San Juan.- La patóloga del habla y lenguaje del Centro Tomatis de Puerto Rico, Nellie Torres de Carella, advirtió hoy acerca de los daños a la salud del infante que puede causar el uso del bobo.

De acuerdo con Torres de Carella, el uso del bobo responde a una etapa en el desarrollo del infante, pero “puede ser inadecuado en otra. Todos encontramos hermoso a un bebé chupando bobo, pero causa una impresión negativa un niño de tres a cuatro años o más con un bobo en la boca”.

La experta indicó que el uso del bobo luego de pasado un año de vida del bebé puede ser perjudicial. Por ejemplo, las infecciones de garganta y oído son más frecuentes en los niños que usan el bobo debido a los gérmenes que se acumulan en este accesorio.

Además, un estudio reportó que los niños que no usan bobo sufren 33 por ciento menos infecciones de oído que los que los usan.

Igualmente, la especialista señaló que “las infecciones de oído recurrentes pueden afectar el desarrollo del lenguaje.
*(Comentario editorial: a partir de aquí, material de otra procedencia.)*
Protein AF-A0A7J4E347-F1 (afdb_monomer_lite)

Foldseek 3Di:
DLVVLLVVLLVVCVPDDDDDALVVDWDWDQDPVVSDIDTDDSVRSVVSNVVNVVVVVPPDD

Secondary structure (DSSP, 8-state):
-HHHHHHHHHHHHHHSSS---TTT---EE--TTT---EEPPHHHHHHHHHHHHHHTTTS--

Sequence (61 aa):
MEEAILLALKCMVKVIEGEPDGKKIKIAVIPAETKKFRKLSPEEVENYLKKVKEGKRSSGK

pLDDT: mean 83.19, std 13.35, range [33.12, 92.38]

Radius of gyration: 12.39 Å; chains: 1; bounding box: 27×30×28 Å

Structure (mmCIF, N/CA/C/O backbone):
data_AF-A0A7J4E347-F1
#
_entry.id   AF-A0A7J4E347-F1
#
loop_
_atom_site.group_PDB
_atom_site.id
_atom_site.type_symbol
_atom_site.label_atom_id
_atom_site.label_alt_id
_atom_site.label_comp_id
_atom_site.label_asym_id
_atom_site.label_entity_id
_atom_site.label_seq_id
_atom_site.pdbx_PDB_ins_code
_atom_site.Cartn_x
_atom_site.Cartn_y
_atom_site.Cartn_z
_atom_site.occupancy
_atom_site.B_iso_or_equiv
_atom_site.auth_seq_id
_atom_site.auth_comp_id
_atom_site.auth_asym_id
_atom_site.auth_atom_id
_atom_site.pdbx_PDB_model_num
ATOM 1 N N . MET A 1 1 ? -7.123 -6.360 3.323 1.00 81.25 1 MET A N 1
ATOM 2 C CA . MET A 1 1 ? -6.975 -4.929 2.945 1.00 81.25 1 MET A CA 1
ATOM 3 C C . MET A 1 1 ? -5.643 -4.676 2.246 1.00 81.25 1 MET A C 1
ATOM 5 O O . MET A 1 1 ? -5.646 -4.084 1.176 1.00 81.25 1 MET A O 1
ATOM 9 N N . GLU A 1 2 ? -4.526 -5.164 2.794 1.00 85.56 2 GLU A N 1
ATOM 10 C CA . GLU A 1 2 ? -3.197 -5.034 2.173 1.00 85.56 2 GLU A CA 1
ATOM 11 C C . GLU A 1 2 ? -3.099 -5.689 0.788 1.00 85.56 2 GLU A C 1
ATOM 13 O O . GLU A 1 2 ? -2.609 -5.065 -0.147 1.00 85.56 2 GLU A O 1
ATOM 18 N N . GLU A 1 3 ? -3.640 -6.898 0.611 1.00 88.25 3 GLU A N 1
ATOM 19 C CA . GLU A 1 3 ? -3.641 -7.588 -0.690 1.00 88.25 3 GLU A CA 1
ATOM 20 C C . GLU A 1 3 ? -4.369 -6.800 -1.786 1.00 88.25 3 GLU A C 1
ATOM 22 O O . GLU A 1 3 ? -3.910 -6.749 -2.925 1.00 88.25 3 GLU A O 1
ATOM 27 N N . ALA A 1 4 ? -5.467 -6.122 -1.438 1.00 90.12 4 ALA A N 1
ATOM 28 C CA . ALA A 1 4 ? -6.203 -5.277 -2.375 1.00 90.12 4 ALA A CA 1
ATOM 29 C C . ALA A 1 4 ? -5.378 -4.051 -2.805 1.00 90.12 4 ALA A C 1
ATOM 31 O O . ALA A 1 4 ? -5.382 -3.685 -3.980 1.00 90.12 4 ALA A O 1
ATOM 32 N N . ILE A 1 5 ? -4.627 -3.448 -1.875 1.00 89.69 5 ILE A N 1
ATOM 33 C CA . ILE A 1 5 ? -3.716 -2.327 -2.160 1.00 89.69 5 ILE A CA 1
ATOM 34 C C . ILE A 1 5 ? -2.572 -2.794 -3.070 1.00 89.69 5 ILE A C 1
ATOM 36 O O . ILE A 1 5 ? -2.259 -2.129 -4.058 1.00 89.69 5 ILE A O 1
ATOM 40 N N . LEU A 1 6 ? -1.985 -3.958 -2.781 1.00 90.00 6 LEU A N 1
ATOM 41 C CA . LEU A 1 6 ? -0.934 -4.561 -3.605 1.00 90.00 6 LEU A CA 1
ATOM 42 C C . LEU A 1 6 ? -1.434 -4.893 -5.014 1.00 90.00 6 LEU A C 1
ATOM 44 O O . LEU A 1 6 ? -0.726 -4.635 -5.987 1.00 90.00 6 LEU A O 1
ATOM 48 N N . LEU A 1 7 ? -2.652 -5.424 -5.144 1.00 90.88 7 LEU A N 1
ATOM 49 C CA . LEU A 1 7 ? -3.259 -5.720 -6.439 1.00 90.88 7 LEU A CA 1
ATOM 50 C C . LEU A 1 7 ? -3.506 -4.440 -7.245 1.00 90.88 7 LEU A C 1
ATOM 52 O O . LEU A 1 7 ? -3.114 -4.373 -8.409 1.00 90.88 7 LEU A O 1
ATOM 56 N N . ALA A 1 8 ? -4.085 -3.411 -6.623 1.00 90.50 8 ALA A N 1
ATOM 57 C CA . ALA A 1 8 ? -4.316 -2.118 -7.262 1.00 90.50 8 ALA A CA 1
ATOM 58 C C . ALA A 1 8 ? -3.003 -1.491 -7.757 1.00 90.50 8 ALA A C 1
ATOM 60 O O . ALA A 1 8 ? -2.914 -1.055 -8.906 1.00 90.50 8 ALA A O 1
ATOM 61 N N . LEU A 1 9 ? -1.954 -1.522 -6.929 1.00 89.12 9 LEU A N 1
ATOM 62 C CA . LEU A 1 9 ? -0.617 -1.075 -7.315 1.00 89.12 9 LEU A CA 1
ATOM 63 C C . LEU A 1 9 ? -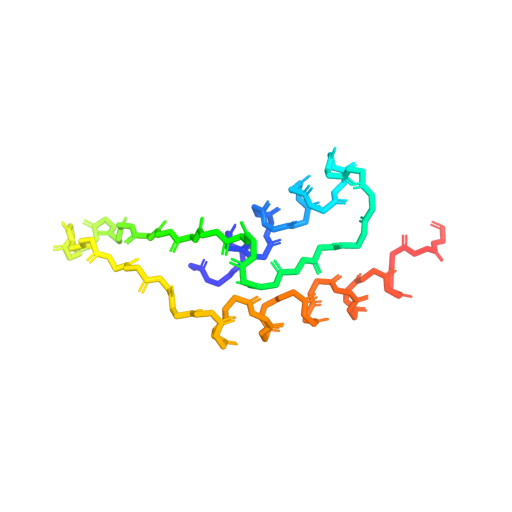0.029 -1.924 -8.444 1.00 89.12 9 LEU A C 1
ATOM 65 O O . LEU A 1 9 ? 0.536 -1.372 -9.380 1.00 89.12 9 LEU A O 1
ATOM 69 N N . LYS A 1 10 ? -0.191 -3.250 -8.421 1.00 88.62 10 LYS A N 1
ATOM 70 C CA . LYS A 1 10 ? 0.279 -4.140 -9.494 1.00 88.62 10 LYS A CA 1
ATOM 71 C C . LYS A 1 10 ? -0.389 -3.822 -10.831 1.00 88.62 10 LYS A C 1
ATOM 73 O O . LYS A 1 10 ? 0.291 -3.815 -11.856 1.00 88.62 10 LYS A O 1
ATOM 78 N N . CYS A 1 11 ? -1.692 -3.548 -10.827 1.00 89.62 11 CYS A N 1
ATOM 79 C CA . CYS A 1 11 ? -2.422 -3.098 -12.010 1.00 89.62 11 CYS A CA 1
ATOM 80 C C . CYS A 1 11 ? -1.899 -1.743 -12.493 1.00 89.62 11 CYS A C 1
ATOM 82 O O . CYS A 1 11 ? -1.595 -1.592 -13.671 1.00 89.62 11 CYS A O 1
ATOM 84 N N . MET A 1 12 ? -1.706 -0.793 -11.580 1.00 86.62 12 MET A N 1
ATOM 85 C CA . MET A 1 12 ? -1.211 0.541 -11.908 1.00 86.62 12 MET A CA 1
ATOM 86 C C . MET A 1 12 ? 0.202 0.503 -12.511 1.00 86.62 12 MET A C 1
ATOM 88 O O . MET A 1 12 ? 0.438 1.095 -13.556 1.00 86.62 12 MET A O 1
ATOM 92 N N . VAL A 1 13 ? 1.121 -0.273 -11.928 1.00 86.56 13 VAL A N 1
ATOM 93 C CA . VAL A 1 13 ? 2.497 -0.456 -12.429 1.00 86.56 13 VAL A CA 1
ATOM 94 C C . VAL A 1 13 ? 2.542 -1.106 -13.816 1.00 86.56 13 VAL A C 1
ATOM 96 O O . VAL A 1 13 ? 3.507 -0.911 -14.543 1.00 86.56 13 VAL A O 1
ATOM 99 N N . LYS A 1 14 ? 1.536 -1.903 -14.195 1.00 86.06 14 LYS A N 1
ATOM 100 C CA . LYS A 1 14 ? 1.457 -2.477 -15.548 1.00 86.06 14 LYS A CA 1
ATOM 101 C C . LYS A 1 14 ? 1.027 -1.462 -16.609 1.00 86.06 14 LYS A C 1
ATOM 103 O O . LYS A 1 14 ? 1.338 -1.677 -17.772 1.00 86.06 14 LYS A O 1
ATOM 108 N N . VAL A 1 15 ? 0.277 -0.433 -16.219 1.00 87.88 15 VAL A N 1
ATOM 109 C CA . VAL A 1 15 ? -0.323 0.546 -17.141 1.00 87.88 15 VAL A CA 1
ATOM 110 C C . VAL A 1 15 ? 0.490 1.840 -17.199 1.00 87.88 15 VAL A C 1
ATOM 112 O O . VAL A 1 15 ? 0.486 2.514 -18.221 1.00 87.88 15 VAL A O 1
ATOM 115 N N . ILE A 1 16 ? 1.198 2.191 -16.121 1.00 85.88 16 ILE A N 1
ATOM 116 C CA . ILE A 1 16 ? 2.114 3.332 -16.118 1.00 85.88 16 ILE A CA 1
ATOM 117 C C . ILE A 1 16 ? 3.299 3.032 -17.038 1.00 85.88 16 ILE A C 1
ATOM 119 O O . ILE A 1 16 ? 4.009 2.043 -16.858 1.00 85.88 16 ILE A O 1
ATOM 123 N N . GLU A 1 17 ? 3.540 3.935 -17.981 1.00 78.50 17 GLU A N 1
ATOM 124 C CA . GLU A 1 17 ? 4.769 3.966 -18.763 1.00 78.50 17 GLU A CA 1
ATOM 125 C C . GLU A 1 17 ? 5.881 4.634 -17.938 1.00 78.50 17 GLU A C 1
ATOM 127 O O . GLU A 1 17 ? 5.743 5.765 -17.468 1.00 78.50 17 GLU A O 1
ATOM 132 N N . GLY A 1 18 ? 6.987 3.915 -17.731 1.00 80.06 18 GLY A N 1
ATOM 133 C CA . GLY A 1 18 ? 8.115 4.362 -16.908 1.00 80.06 18 GLY A CA 1
ATOM 134 C C . GLY A 1 18 ? 8.118 3.799 -15.483 1.00 80.06 18 GLY A C 1
ATOM 135 O O . GLY A 1 18 ? 7.352 2.901 -15.13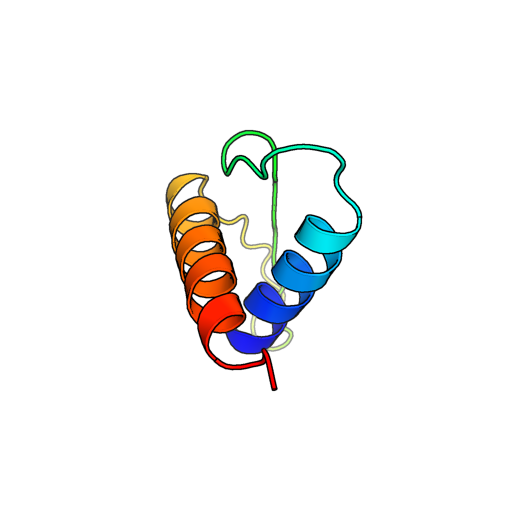1 1.00 80.06 18 GLY A O 1
ATOM 136 N N . GLU A 1 19 ? 9.042 4.283 -14.649 1.00 80.25 19 GLU A N 1
ATOM 137 C CA . GLU A 1 19 ? 9.187 3.769 -13.287 1.00 80.25 19 GLU A CA 1
ATOM 138 C C . GLU A 1 19 ? 8.119 4.340 -12.335 1.00 80.25 19 GLU A C 1
ATOM 140 O O . GLU A 1 19 ? 7.954 5.561 -12.242 1.00 80.25 19 GLU A O 1
ATOM 145 N N . PRO A 1 20 ? 7.408 3.479 -11.583 1.00 80.75 20 PRO A N 1
ATOM 146 C CA . PRO A 1 20 ? 6.437 3.927 -10.596 1.00 80.75 20 PRO A CA 1
ATOM 147 C C . PRO A 1 20 ? 7.144 4.586 -9.406 1.00 80.75 20 PRO A C 1
ATOM 149 O O . PRO A 1 20 ? 8.046 4.001 -8.803 1.00 80.75 20 PRO A O 1
ATOM 152 N N . ASP A 1 21 ? 6.686 5.785 -9.052 1.00 82.44 21 ASP A N 1
ATOM 153 C CA . ASP A 1 21 ? 7.246 6.627 -7.994 1.00 82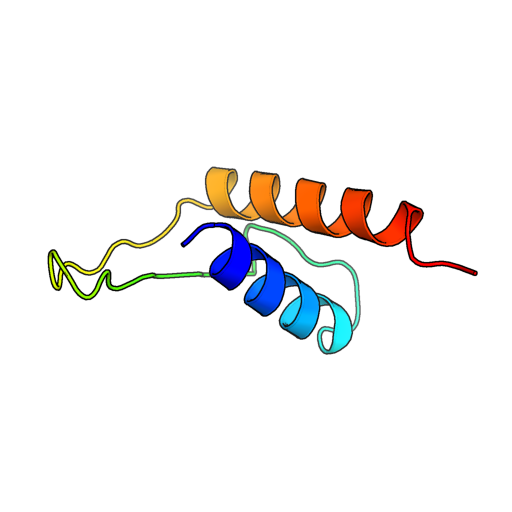.44 21 ASP A CA 1
ATOM 154 C C . ASP A 1 21 ? 6.175 6.916 -6.927 1.00 82.44 21 ASP A C 1
ATOM 156 O O . ASP A 1 21 ? 5.064 7.358 -7.243 1.00 82.44 21 ASP A O 1
ATOM 160 N N . GLY A 1 22 ? 6.506 6.667 -5.655 1.00 79.44 22 GLY A N 1
ATOM 161 C CA . GLY A 1 22 ? 5.588 6.827 -4.520 1.00 79.44 22 GLY A CA 1
ATOM 162 C C . GLY A 1 22 ? 5.135 8.270 -4.268 1.00 79.44 22 GLY A C 1
ATOM 163 O O . GLY A 1 22 ? 4.102 8.488 -3.640 1.00 79.44 22 GLY A O 1
ATOM 164 N N . LYS A 1 23 ? 5.845 9.271 -4.800 1.00 83.44 23 LYS A N 1
ATOM 165 C CA . LYS A 1 23 ? 5.464 10.693 -4.747 1.00 83.44 23 LYS A CA 1
ATOM 166 C C . LYS A 1 23 ? 4.486 11.066 -5.858 1.00 83.44 23 LYS A C 1
ATOM 168 O O . LYS A 1 23 ? 3.707 12.007 -5.696 1.00 83.44 23 LYS A O 1
ATOM 173 N N . LYS A 1 24 ? 4.509 10.342 -6.981 1.00 84.94 24 LYS A N 1
ATOM 174 C CA . LYS A 1 24 ? 3.587 10.545 -8.114 1.00 84.94 24 LYS A CA 1
ATOM 175 C C . LYS A 1 24 ? 2.271 9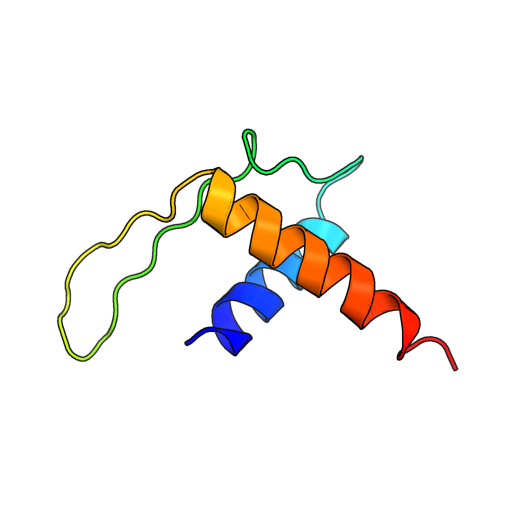.788 -7.935 1.00 84.94 24 LYS A C 1
ATOM 177 O O . LYS A 1 24 ? 1.250 10.205 -8.478 1.00 84.94 24 LYS A O 1
ATOM 182 N N . ILE A 1 25 ? 2.276 8.709 -7.155 1.00 85.69 25 ILE A N 1
ATOM 183 C CA . ILE A 1 25 ? 1.109 7.856 -6.918 1.00 85.69 25 ILE A CA 1
ATOM 184 C C . ILE A 1 25 ? 0.434 8.243 -5.597 1.00 85.69 25 ILE A C 1
ATOM 186 O O . ILE A 1 25 ? 1.038 8.196 -4.531 1.00 85.69 25 ILE A O 1
ATOM 190 N N . LYS A 1 26 ? -0.854 8.602 -5.654 1.00 90.38 26 LYS A N 1
ATOM 191 C CA . LYS A 1 26 ? -1.680 8.890 -4.470 1.00 90.38 26 LYS A CA 1
ATOM 192 C C . LYS A 1 26 ? -2.718 7.789 -4.300 1.00 90.38 26 LYS A C 1
ATOM 194 O O . LYS A 1 26 ? -3.498 7.543 -5.214 1.00 90.38 26 LYS A O 1
ATOM 199 N N . ILE A 1 27 ? -2.759 7.171 -3.121 1.00 90.44 27 ILE A N 1
ATOM 200 C CA . ILE A 1 27 ? -3.738 6.132 -2.780 1.00 90.44 27 ILE A CA 1
ATOM 201 C C . ILE A 1 27 ? -4.518 6.569 -1.548 1.00 90.44 27 ILE A C 1
ATOM 203 O O . ILE A 1 27 ? -3.960 7.108 -0.589 1.00 90.44 27 ILE A O 1
ATOM 207 N N . ALA A 1 28 ? -5.820 6.316 -1.573 1.00 91.94 28 ALA A N 1
ATOM 208 C CA . ALA A 1 28 ? -6.669 6.403 -0.405 1.00 91.94 28 ALA A CA 1
ATOM 209 C C . ALA A 1 28 ? -7.550 5.162 -0.312 1.00 91.94 28 ALA A C 1
ATOM 211 O O . ALA A 1 28 ? -7.896 4.546 -1.319 1.00 91.94 28 ALA A O 1
ATOM 212 N N . VAL A 1 29 ? -7.900 4.804 0.914 1.00 92.06 29 VAL A N 1
ATOM 213 C CA . VAL A 1 29 ? -8.713 3.642 1.240 1.00 92.06 29 VAL A CA 1
ATOM 214 C C . VAL A 1 29 ? -9.842 4.062 2.166 1.00 92.06 29 VAL A C 1
ATOM 216 O O . VAL A 1 29 ? -9.651 4.876 3.069 1.00 92.06 29 VAL A O 1
ATOM 219 N N . ILE A 1 30 ? -11.022 3.498 1.936 1.00 92.38 30 ILE A N 1
ATOM 220 C CA . ILE A 1 30 ? -12.198 3.688 2.783 1.00 92.38 30 ILE A CA 1
ATOM 221 C C . ILE A 1 30 ? -12.595 2.296 3.283 1.00 92.38 30 ILE A C 1
ATOM 223 O O . ILE A 1 30 ? -13.211 1.540 2.531 1.00 92.38 30 ILE A O 1
ATOM 227 N N . PRO A 1 31 ? -12.202 1.897 4.507 1.00 90.44 31 PRO A N 1
ATOM 228 C CA . PRO A 1 31 ? -12.604 0.612 5.063 1.00 90.44 31 PRO A CA 1
ATOM 229 C C . PRO A 1 31 ? -14.122 0.583 5.248 1.00 90.44 31 PRO A C 1
ATOM 231 O O . PRO A 1 31 ? -14.686 1.521 5.809 1.00 90.44 31 PRO A O 1
ATOM 234 N N . ALA A 1 32 ? -14.783 -0.496 4.827 1.00 90.00 32 ALA A N 1
ATOM 235 C CA . ALA A 1 32 ? -16.236 -0.631 4.967 1.00 90.00 32 ALA A CA 1
ATOM 236 C C . ALA A 1 32 ? -16.699 -0.591 6.436 1.00 90.00 32 ALA A C 1
ATOM 238 O O . ALA A 1 32 ? -17.782 -0.090 6.730 1.00 90.00 32 ALA A O 1
ATOM 239 N N . GLU A 1 33 ? -15.849 -1.070 7.346 1.00 89.62 33 GLU A N 1
ATOM 240 C CA . GLU A 1 33 ? -16.109 -1.128 8.785 1.00 89.62 33 GLU A CA 1
ATOM 241 C C . GLU A 1 33 ? -16.152 0.262 9.432 1.00 89.62 33 GLU A C 1
ATOM 243 O O . GLU A 1 33 ? -17.084 0.591 10.158 1.00 89.62 33 GLU A O 1
ATOM 248 N N . THR A 1 34 ? -15.166 1.113 9.131 1.00 92.25 34 THR A N 1
ATOM 249 C CA . THR A 1 34 ? -15.060 2.443 9.751 1.00 92.25 34 THR A CA 1
ATOM 250 C C . THR A 1 34 ? -15.700 3.542 8.915 1.00 92.25 34 THR A C 1
ATOM 252 O O . THR A 1 34 ? -15.992 4.613 9.443 1.00 92.25 34 THR A O 1
ATOM 255 N N . LYS A 1 35 ? -15.879 3.309 7.606 1.00 91.88 35 LYS A N 1
ATOM 256 C CA . LYS A 1 35 ? -16.292 4.298 6.595 1.00 91.88 35 LYS A CA 1
ATOM 257 C C . LYS A 1 35 ? -15.431 5.568 6.604 1.00 91.88 35 LYS A C 1
ATOM 259 O O . LYS A 1 35 ? -15.855 6.619 6.131 1.00 91.88 35 LYS A O 1
ATOM 264 N N . LYS A 1 36 ? -14.208 5.485 7.141 1.00 91.94 36 LYS A N 1
ATOM 265 C CA . LYS A 1 36 ? -13.282 6.615 7.254 1.00 91.94 36 LYS A CA 1
ATOM 266 C C . LYS A 1 36 ? -12.351 6.664 6.056 1.00 91.94 36 LYS A C 1
ATOM 268 O O . LYS A 1 36 ? -11.720 5.671 5.708 1.00 91.94 36 LYS A O 1
ATOM 273 N N . PHE A 1 37 ? -12.221 7.845 5.466 1.00 92.06 37 PHE A N 1
ATOM 274 C CA . PHE A 1 37 ? -11.228 8.094 4.433 1.00 92.06 37 PHE A CA 1
ATOM 275 C C . PHE A 1 37 ? -9.828 8.123 5.048 1.00 92.06 37 PHE A C 1
ATOM 277 O O . PHE A 1 37 ? -9.514 8.994 5.860 1.00 92.06 37 PHE A O 1
ATOM 284 N N . ARG A 1 38 ? -8.973 7.183 4.649 1.00 92.12 38 ARG A N 1
ATOM 285 C CA . ARG A 1 38 ? -7.555 7.161 5.006 1.00 92.12 38 ARG A CA 1
ATOM 286 C C . ARG A 1 38 ? -6.730 7.342 3.745 1.00 92.12 38 ARG A C 1
ATOM 288 O O . ARG A 1 38 ? -6.709 6.475 2.874 1.00 92.12 38 ARG A O 1
ATOM 295 N N . LYS A 1 39 ? -6.016 8.458 3.667 1.00 92.25 39 LYS A N 1
ATOM 296 C CA . LYS A 1 39 ? -4.991 8.669 2.647 1.00 92.25 39 LYS A CA 1
ATOM 297 C C . LYS A 1 39 ? -3.698 8.004 3.107 1.00 92.25 39 LYS A C 1
ATOM 299 O O . LYS A 1 39 ? -3.305 8.206 4.253 1.00 92.25 39 LYS A O 1
ATOM 304 N N . LEU A 1 40 ? -3.067 7.223 2.237 1.00 89.69 40 LEU A N 1
ATOM 305 C CA . LEU A 1 40 ? -1.755 6.656 2.534 1.00 89.69 40 LEU A CA 1
ATOM 306 C C . LEU A 1 40 ? -0.683 7.736 2.381 1.00 89.69 40 LEU A C 1
ATOM 308 O O . LEU A 1 40 ? -0.770 8.585 1.483 1.00 89.69 40 LEU A O 1
ATOM 312 N N . SER A 1 41 ? 0.319 7.709 3.255 1.00 91.56 41 SER A N 1
ATOM 313 C CA . SER A 1 41 ? 1.490 8.570 3.119 1.00 91.56 41 SER A CA 1
ATOM 314 C C . SER A 1 41 ? 2.359 8.121 1.931 1.00 91.56 41 SER A C 1
ATOM 316 O O . SER A 1 41 ? 2.300 6.957 1.522 1.00 91.56 41 SER A O 1
ATOM 318 N N . PRO A 1 42 ? 3.185 9.015 1.359 1.00 88.81 42 PRO A N 1
ATOM 319 C CA . PRO A 1 42 ? 4.110 8.643 0.286 1.00 88.81 42 PRO A CA 1
ATOM 320 C C . PRO A 1 42 ? 5.046 7.493 0.682 1.00 88.81 42 PRO A C 1
ATOM 322 O O . PRO A 1 42 ? 5.325 6.617 -0.129 1.00 88.81 42 PRO A O 1
ATOM 325 N N . GLU A 1 43 ? 5.473 7.459 1.947 1.00 89.56 43 GLU A N 1
ATOM 326 C CA . GLU A 1 43 ? 6.338 6.412 2.499 1.00 89.56 43 GLU A CA 1
ATOM 327 C C . GLU A 1 43 ? 5.637 5.049 2.537 1.00 89.56 43 GLU A C 1
ATOM 329 O O . GLU A 1 43 ? 6.224 4.033 2.158 1.00 89.56 43 GLU A O 1
ATOM 334 N N . GLU A 1 44 ? 4.359 5.020 2.938 1.00 88.69 44 GLU A N 1
ATOM 335 C CA . GLU A 1 44 ? 3.552 3.799 2.903 1.00 88.69 44 GLU A CA 1
ATOM 336 C C . GLU A 1 44 ? 3.421 3.286 1.465 1.00 88.69 44 GLU A C 1
ATOM 338 O O . GLU A 1 44 ? 3.663 2.106 1.206 1.00 88.69 44 GLU A O 1
ATOM 343 N N . VAL A 1 45 ? 3.088 4.170 0.517 1.00 89.69 45 VAL A N 1
ATOM 344 C CA . VAL A 1 45 ? 2.954 3.823 -0.909 1.00 89.69 45 VAL A CA 1
ATOM 345 C C . VAL A 1 45 ? 4.268 3.274 -1.465 1.00 89.69 45 VAL A C 1
ATOM 347 O O . VAL A 1 45 ? 4.259 2.272 -2.180 1.00 89.69 45 VAL A O 1
ATOM 350 N N . GLU A 1 46 ? 5.403 3.871 -1.111 1.00 89.44 46 GLU A N 1
ATOM 351 C CA . GLU A 1 46 ? 6.719 3.421 -1.558 1.00 89.44 46 GLU A CA 1
ATOM 352 C C . GLU A 1 46 ? 7.080 2.036 -1.003 1.00 89.44 46 GLU A C 1
ATOM 354 O O . GLU A 1 46 ? 7.611 1.190 -1.727 1.00 89.44 46 GLU A O 1
ATOM 359 N N . ASN A 1 47 ? 6.717 1.756 0.250 1.00 90.38 47 ASN A N 1
ATOM 360 C CA . ASN A 1 47 ? 6.884 0.433 0.841 1.00 90.38 47 ASN A CA 1
ATOM 361 C C . ASN A 1 47 ? 6.028 -0.623 0.116 1.00 90.38 47 ASN A C 1
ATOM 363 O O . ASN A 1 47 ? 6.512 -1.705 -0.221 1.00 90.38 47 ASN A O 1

Mantener el bobo en la boca afecta la maduración del proceso de tragar, perpetuando un movimiento lingual inmaduro, lo que causará problemas con la dentición y con el desarrollo de los sonidos del habla o articulación”.

“Sentir pena por un niño que se habituó a algo que originalmente no era perjudicial, pero que luego del año o, como máximo, de los dos años es perjudicial, no lo ayuda en nada”, aseguró la patóloga del habla y lenguaje.

De Carella afirmó que si se quiere eliminar el uso del bobo en el niño o niña “hay que hacerlo cuanto antes, mientras más tiempo pase, más difícil será eliminarlo. Puede eliminarlo gradualmente, dejarlo solo para dormir en la noche y luego sólo para cuando se despierta en la noche. Y puede colocar al bobo una sustancia con sabor desagradable que se usa para eliminar el hábito de comerse las uñas o chupar dedo”.

Asimismo, dijo que es recomendable “leer al niño cuentos dirigidos a romper ese hábito. Aunque son en inglés, puede traducir lo básico al español. Al tener las ilustraciones, el niño entenderá el mensaje (algunos de esos cuentos son los siguientes: Bye Bye Pacifier, de Louise GiKow; No More Pacifier, de Melanie O’Brien; y Pacifiers are not forever, de Elizabeth Verdick)”.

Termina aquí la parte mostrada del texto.